Earlier speculation that the red-hot remodeling industry might begin to cool down in 2018 appears to have been premature.

Despite challenges of labor shortages and rising materials costs, market conditions are generally favorable for remodelers of all stripes. A number of factors are coalescing that likely will not only continue to drive positive growth this year, but may also outpace that of recent years.

Demand for remodeling services remained strong in the fourth quarter of last year. The National Association of Home Builders announced that its Remodeling Market Index for the last three months of 2017 gained 3 points over the previous quarter, reaching a score of 60 for only the second time in the Index’s history.

Current market conditions showed improvement, with remodelers reporting increased activity for both major and minor additions and alterations, as well as for home maintenance and repair. In addition, reported backlogs of remodeling jobs rose 6 points, and the amount of work committed for the first quarter of this year was up 2 points. The Index has now stayed in positive territory (50 or above) for 19 consecutive quarters.

Looking ahead, the Joint Center for Housing Studies at Harvard University forecasts a “robust” year for the industry, with “growth accelerating as the year progresses.” Its most recent Leading Indicator of Remodeling Activity (LIRA) projects annual spending on renovation, remodeling, repairs and home maintenance will increase by 7.5 percent above that of 2017.

“Despite continuing challenges of low for-sale housing inventories and contractor labor availability, 2018 could post the strongest gains for home remodeling in more than a decade,” stated Abbe Will, research associate in the Remodeling Futures Program at the Joint Center, noting that annual growth rates have not exceeded 6.8 percent since 2007.

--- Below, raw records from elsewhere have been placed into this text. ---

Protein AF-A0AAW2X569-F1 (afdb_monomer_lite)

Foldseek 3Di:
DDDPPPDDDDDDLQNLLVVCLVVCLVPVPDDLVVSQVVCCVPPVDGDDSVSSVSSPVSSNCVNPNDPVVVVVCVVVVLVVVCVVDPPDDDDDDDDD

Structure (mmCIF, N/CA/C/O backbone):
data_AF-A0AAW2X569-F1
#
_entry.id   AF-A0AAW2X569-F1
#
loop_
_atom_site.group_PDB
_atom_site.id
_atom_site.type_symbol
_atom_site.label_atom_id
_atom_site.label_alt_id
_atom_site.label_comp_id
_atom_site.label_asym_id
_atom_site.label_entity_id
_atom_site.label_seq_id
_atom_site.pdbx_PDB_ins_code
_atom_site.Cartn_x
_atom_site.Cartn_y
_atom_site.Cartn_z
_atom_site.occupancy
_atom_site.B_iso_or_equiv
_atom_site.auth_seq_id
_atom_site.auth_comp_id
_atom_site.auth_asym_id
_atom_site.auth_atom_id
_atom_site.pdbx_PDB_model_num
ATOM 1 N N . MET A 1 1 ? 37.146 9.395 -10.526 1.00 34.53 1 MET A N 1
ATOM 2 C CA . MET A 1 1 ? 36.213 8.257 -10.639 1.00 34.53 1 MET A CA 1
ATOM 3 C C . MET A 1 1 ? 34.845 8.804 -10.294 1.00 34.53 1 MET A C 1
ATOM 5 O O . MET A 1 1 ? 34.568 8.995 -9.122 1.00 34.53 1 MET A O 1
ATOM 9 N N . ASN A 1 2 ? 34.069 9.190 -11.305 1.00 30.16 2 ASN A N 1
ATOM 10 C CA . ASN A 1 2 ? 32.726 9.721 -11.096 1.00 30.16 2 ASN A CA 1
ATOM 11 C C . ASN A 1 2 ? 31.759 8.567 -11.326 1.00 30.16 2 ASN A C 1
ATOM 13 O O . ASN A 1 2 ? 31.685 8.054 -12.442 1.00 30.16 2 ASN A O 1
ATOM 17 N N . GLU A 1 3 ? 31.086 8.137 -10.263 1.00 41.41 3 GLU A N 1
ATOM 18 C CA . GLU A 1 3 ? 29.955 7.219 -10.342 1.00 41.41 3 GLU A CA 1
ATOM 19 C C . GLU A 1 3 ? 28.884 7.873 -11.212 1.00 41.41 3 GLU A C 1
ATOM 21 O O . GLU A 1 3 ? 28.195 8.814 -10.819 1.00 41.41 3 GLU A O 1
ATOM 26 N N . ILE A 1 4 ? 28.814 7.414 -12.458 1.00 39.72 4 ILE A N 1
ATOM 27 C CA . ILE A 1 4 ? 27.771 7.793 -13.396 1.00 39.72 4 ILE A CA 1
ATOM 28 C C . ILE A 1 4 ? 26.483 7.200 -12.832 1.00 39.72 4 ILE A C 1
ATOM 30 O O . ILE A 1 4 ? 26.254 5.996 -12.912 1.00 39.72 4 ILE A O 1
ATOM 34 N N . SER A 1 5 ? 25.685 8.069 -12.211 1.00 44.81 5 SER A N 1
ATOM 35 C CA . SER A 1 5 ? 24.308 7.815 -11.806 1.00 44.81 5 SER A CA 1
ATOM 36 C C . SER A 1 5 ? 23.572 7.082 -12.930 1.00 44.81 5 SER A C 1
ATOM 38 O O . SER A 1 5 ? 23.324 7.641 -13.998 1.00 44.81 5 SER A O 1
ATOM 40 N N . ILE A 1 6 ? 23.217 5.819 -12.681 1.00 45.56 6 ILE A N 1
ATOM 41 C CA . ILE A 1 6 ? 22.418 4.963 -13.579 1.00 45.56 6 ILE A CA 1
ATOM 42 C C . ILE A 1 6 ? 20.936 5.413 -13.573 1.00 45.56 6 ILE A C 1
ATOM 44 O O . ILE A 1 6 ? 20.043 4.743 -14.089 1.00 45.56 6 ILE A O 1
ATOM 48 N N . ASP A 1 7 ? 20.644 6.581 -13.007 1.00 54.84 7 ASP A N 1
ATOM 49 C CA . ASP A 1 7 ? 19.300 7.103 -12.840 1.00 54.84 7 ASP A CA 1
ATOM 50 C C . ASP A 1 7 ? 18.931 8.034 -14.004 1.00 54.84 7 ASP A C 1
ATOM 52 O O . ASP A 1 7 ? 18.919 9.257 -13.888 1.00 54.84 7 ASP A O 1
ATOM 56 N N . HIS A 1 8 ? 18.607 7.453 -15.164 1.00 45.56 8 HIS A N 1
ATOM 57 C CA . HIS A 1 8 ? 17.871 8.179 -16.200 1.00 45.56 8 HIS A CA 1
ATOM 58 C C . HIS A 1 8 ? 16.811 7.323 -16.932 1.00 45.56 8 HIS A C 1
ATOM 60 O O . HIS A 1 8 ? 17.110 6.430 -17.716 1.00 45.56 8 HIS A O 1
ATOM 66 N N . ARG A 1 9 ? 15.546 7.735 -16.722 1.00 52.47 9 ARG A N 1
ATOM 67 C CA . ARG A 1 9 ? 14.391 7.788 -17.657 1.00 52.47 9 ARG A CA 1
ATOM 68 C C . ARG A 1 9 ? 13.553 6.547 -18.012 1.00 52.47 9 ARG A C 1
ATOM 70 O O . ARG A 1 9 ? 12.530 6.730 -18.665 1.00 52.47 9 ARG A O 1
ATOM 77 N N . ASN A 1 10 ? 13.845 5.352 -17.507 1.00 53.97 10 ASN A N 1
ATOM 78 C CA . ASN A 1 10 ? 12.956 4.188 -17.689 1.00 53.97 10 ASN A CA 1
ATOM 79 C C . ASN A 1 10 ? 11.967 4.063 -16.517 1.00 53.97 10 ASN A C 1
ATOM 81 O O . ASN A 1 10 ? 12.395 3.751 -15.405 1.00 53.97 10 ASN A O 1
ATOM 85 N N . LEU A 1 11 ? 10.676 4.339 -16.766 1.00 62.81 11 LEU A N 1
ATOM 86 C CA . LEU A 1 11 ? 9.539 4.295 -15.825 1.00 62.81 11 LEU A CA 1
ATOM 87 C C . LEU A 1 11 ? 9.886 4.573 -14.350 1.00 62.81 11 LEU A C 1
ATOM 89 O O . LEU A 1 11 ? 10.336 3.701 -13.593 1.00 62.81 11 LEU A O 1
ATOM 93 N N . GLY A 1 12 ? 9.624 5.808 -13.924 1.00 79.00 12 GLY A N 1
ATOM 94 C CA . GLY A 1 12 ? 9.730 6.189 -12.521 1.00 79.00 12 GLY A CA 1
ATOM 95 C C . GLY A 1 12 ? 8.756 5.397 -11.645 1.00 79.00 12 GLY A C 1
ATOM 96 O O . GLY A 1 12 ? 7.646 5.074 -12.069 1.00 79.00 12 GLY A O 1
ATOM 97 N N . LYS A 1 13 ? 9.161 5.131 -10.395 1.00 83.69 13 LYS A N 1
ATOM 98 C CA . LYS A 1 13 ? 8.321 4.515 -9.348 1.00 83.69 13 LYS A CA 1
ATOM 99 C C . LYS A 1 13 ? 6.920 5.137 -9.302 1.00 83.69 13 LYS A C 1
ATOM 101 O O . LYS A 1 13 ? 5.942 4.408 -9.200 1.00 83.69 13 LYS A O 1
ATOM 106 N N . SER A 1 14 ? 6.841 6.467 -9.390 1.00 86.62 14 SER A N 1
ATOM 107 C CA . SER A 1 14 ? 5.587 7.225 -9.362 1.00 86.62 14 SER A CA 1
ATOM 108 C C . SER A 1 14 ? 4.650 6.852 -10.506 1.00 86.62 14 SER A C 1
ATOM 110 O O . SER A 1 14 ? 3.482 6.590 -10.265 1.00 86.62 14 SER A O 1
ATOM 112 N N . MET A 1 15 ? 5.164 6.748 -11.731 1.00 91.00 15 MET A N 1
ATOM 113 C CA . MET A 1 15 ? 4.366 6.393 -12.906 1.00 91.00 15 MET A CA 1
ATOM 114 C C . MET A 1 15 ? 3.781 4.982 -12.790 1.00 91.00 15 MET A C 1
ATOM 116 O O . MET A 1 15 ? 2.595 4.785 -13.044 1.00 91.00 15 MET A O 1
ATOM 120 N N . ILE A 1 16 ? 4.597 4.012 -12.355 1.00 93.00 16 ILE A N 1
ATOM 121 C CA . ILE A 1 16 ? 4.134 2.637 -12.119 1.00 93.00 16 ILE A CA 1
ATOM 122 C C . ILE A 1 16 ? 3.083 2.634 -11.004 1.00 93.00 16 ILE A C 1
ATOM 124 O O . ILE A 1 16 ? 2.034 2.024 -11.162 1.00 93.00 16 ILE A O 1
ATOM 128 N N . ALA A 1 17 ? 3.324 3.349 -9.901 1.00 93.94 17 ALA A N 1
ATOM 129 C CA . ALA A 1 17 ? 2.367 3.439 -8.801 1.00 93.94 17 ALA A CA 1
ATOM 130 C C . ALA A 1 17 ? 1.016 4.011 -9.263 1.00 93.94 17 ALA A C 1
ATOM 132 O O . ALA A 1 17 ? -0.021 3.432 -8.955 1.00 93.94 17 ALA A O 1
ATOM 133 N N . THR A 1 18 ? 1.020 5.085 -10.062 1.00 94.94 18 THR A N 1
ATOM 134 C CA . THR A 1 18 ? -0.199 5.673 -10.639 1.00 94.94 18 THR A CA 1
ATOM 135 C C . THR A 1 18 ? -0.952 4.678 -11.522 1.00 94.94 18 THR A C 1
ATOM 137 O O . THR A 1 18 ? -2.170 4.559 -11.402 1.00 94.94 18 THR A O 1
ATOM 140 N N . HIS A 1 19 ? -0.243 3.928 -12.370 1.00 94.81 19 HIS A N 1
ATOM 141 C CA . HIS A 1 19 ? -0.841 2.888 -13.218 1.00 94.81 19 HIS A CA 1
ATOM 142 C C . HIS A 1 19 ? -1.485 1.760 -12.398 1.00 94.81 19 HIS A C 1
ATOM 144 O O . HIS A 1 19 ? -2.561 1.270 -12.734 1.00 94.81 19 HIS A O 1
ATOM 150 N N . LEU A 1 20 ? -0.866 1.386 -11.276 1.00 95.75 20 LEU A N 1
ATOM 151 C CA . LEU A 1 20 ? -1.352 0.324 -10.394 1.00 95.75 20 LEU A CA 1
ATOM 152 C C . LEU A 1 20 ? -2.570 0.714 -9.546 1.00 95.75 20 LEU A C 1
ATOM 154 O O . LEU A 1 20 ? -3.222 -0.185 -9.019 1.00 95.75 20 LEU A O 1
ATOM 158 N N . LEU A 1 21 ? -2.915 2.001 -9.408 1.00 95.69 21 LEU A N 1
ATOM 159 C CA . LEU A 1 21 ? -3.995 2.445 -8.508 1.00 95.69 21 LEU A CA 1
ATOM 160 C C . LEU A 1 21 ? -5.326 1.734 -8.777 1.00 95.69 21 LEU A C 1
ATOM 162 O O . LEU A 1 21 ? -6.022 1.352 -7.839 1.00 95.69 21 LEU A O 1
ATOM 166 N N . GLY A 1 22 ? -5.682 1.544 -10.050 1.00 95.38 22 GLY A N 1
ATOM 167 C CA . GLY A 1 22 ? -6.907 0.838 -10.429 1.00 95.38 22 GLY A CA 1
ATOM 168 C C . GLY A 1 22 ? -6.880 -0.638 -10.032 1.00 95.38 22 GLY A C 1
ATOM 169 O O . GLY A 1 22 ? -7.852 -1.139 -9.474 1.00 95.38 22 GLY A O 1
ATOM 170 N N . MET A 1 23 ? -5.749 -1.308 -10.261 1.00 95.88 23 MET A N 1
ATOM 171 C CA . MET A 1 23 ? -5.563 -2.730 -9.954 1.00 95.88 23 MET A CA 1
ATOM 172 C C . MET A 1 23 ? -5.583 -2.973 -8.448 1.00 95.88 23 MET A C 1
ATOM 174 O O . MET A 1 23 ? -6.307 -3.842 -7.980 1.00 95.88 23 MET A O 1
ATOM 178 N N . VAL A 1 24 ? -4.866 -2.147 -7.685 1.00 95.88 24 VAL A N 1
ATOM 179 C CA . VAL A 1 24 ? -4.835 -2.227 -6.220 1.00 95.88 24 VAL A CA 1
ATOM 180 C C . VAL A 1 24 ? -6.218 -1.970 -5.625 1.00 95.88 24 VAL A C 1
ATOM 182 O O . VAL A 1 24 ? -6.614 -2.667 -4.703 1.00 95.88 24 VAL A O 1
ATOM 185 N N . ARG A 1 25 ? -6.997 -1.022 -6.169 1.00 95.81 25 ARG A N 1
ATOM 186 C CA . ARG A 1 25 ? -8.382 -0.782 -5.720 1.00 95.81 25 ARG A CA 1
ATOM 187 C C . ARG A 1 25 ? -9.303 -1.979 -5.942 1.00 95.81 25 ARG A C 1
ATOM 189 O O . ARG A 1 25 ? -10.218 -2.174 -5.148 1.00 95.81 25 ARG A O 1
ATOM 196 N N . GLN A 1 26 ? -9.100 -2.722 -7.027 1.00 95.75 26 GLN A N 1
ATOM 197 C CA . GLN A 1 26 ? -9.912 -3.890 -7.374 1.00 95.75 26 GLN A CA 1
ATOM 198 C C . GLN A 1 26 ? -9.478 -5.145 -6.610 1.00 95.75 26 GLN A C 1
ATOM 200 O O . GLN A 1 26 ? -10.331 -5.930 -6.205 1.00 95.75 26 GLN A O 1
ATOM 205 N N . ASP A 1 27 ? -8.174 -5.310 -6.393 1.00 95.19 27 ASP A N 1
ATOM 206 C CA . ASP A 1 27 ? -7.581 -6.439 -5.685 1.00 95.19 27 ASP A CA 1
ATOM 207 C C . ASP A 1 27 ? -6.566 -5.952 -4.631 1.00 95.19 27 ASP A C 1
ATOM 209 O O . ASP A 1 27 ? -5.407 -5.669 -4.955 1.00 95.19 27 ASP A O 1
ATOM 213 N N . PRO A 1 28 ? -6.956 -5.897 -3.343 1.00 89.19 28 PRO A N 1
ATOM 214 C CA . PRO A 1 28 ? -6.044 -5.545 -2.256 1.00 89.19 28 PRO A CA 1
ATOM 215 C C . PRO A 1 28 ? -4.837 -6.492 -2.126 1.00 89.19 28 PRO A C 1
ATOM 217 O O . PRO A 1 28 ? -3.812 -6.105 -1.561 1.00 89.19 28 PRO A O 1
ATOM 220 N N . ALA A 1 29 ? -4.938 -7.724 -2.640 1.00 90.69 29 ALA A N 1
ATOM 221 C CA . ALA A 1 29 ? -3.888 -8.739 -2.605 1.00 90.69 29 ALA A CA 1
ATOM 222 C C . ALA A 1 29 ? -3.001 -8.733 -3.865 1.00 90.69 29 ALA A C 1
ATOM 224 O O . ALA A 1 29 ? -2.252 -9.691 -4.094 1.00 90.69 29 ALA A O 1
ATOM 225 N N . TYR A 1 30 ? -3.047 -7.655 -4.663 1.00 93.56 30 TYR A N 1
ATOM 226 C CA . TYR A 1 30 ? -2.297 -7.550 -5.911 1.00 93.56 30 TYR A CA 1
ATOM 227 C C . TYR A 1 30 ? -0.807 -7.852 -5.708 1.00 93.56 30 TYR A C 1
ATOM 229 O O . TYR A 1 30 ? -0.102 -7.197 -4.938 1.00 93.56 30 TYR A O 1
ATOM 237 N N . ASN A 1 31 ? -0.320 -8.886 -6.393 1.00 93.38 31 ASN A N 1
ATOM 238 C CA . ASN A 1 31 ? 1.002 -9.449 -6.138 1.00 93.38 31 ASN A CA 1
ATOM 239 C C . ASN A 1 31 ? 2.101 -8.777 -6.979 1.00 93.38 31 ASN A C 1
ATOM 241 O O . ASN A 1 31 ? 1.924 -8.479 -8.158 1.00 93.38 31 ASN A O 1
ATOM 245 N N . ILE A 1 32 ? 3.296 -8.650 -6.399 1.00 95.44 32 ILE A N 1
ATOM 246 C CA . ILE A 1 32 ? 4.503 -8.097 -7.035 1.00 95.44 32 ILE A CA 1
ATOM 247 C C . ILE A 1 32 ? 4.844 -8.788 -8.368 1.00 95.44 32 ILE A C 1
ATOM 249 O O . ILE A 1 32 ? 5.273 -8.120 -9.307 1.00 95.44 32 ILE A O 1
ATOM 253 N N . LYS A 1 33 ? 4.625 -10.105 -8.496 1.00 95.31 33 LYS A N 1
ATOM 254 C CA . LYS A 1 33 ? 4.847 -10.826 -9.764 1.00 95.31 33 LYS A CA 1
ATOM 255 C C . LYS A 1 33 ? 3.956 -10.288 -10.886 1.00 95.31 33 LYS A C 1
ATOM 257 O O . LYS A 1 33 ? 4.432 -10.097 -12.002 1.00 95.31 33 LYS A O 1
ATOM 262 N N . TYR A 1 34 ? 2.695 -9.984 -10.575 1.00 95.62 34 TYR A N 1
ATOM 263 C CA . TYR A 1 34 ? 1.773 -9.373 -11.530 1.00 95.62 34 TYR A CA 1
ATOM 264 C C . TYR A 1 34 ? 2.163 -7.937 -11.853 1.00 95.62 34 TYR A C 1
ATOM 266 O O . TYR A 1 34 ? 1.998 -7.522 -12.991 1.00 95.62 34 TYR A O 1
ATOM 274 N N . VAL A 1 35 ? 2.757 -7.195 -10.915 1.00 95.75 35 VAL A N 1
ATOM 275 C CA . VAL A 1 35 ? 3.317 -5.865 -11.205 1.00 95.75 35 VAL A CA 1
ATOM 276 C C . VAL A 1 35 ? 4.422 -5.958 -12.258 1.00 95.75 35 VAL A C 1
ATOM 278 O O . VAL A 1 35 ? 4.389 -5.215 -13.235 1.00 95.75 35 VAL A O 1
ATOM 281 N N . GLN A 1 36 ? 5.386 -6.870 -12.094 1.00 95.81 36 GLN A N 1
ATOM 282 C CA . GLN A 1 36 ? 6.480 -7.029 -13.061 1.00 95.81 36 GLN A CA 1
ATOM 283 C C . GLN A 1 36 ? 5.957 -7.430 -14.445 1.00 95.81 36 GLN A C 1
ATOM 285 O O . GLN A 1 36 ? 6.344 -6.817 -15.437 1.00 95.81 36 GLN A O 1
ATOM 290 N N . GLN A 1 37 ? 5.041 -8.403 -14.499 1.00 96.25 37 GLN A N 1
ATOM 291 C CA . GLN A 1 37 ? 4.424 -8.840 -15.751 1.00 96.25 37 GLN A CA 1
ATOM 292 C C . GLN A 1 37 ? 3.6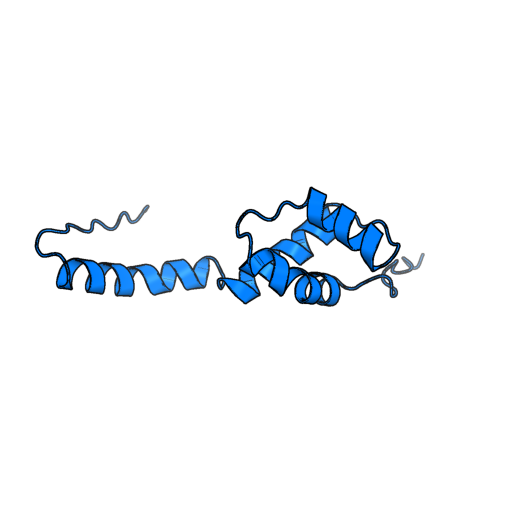24 -7.710 -16.408 1.00 96.25 37 GLN A C 1
ATOM 294 O O . GLN A 1 37 ? 3.809 -7.416 -17.581 1.00 96.25 37 GLN A O 1
ATOM 299 N N . ASN A 1 38 ? 2.803 -7.002 -15.634 1.00 95.12 38 ASN A N 1
ATOM 300 C CA . ASN A 1 38 ? 1.990 -5.902 -16.134 1.00 95.12 38 ASN A CA 1
ATOM 301 C C . ASN A 1 38 ? 2.842 -4.751 -16.681 1.00 95.12 38 ASN A C 1
ATOM 303 O O . ASN A 1 38 ? 2.476 -4.142 -17.686 1.00 95.12 38 ASN A O 1
ATOM 307 N N . VAL A 1 39 ? 3.983 -4.459 -16.050 1.00 93.81 39 VAL A N 1
ATOM 308 C CA . VAL A 1 39 ? 4.895 -3.425 -16.545 1.00 93.81 39 VAL A CA 1
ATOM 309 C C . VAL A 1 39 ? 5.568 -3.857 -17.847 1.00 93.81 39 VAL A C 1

Several factors are combining to create highly favorable conditions for the industry. Low unemployment and a strengthening economy have increased consumer confidence and, thus, consumer spending. Housing prices have continued to rise in many areas of the country, providing homeowners with additional equity to fund remodeling projects. Many of those homeowners have no plans to move, preferring to renovate and upgrade, as well as do needed repairs, to their current home instead of relocating to another.

Among those staying put is a large number of older homeowners, who historically would be looking to sell when demand is high. That trend has reversed itself at present.

“Importantly, almost three out of five (57 percent) of our potential buyer universe chooses to remodel today rather than to buy and move into a new home community,” according to Char Kurihara, corporate vice president of branding and sales for Dan Ryan Builders, speaking to Builder magazine about today’s 55-plus home market.

Yet another factor raising industry expectations is the ongoing recovery from last fall’s spate of hurricanes, floods and fires. While large numbers of homes were destroyed completely, still others will require substantial repairs and renovations to make them safe and livable again. Total costs are likely run into the tens of billions of dollars. Labor and materials shortages could hamper rebuilding efforts in some areas, adding to current backlogs.

Bitter weather across much of the United States in January may have caused a dip in activity as the year got underway. Going forward, remodelers can expect to be in demand throughout the year.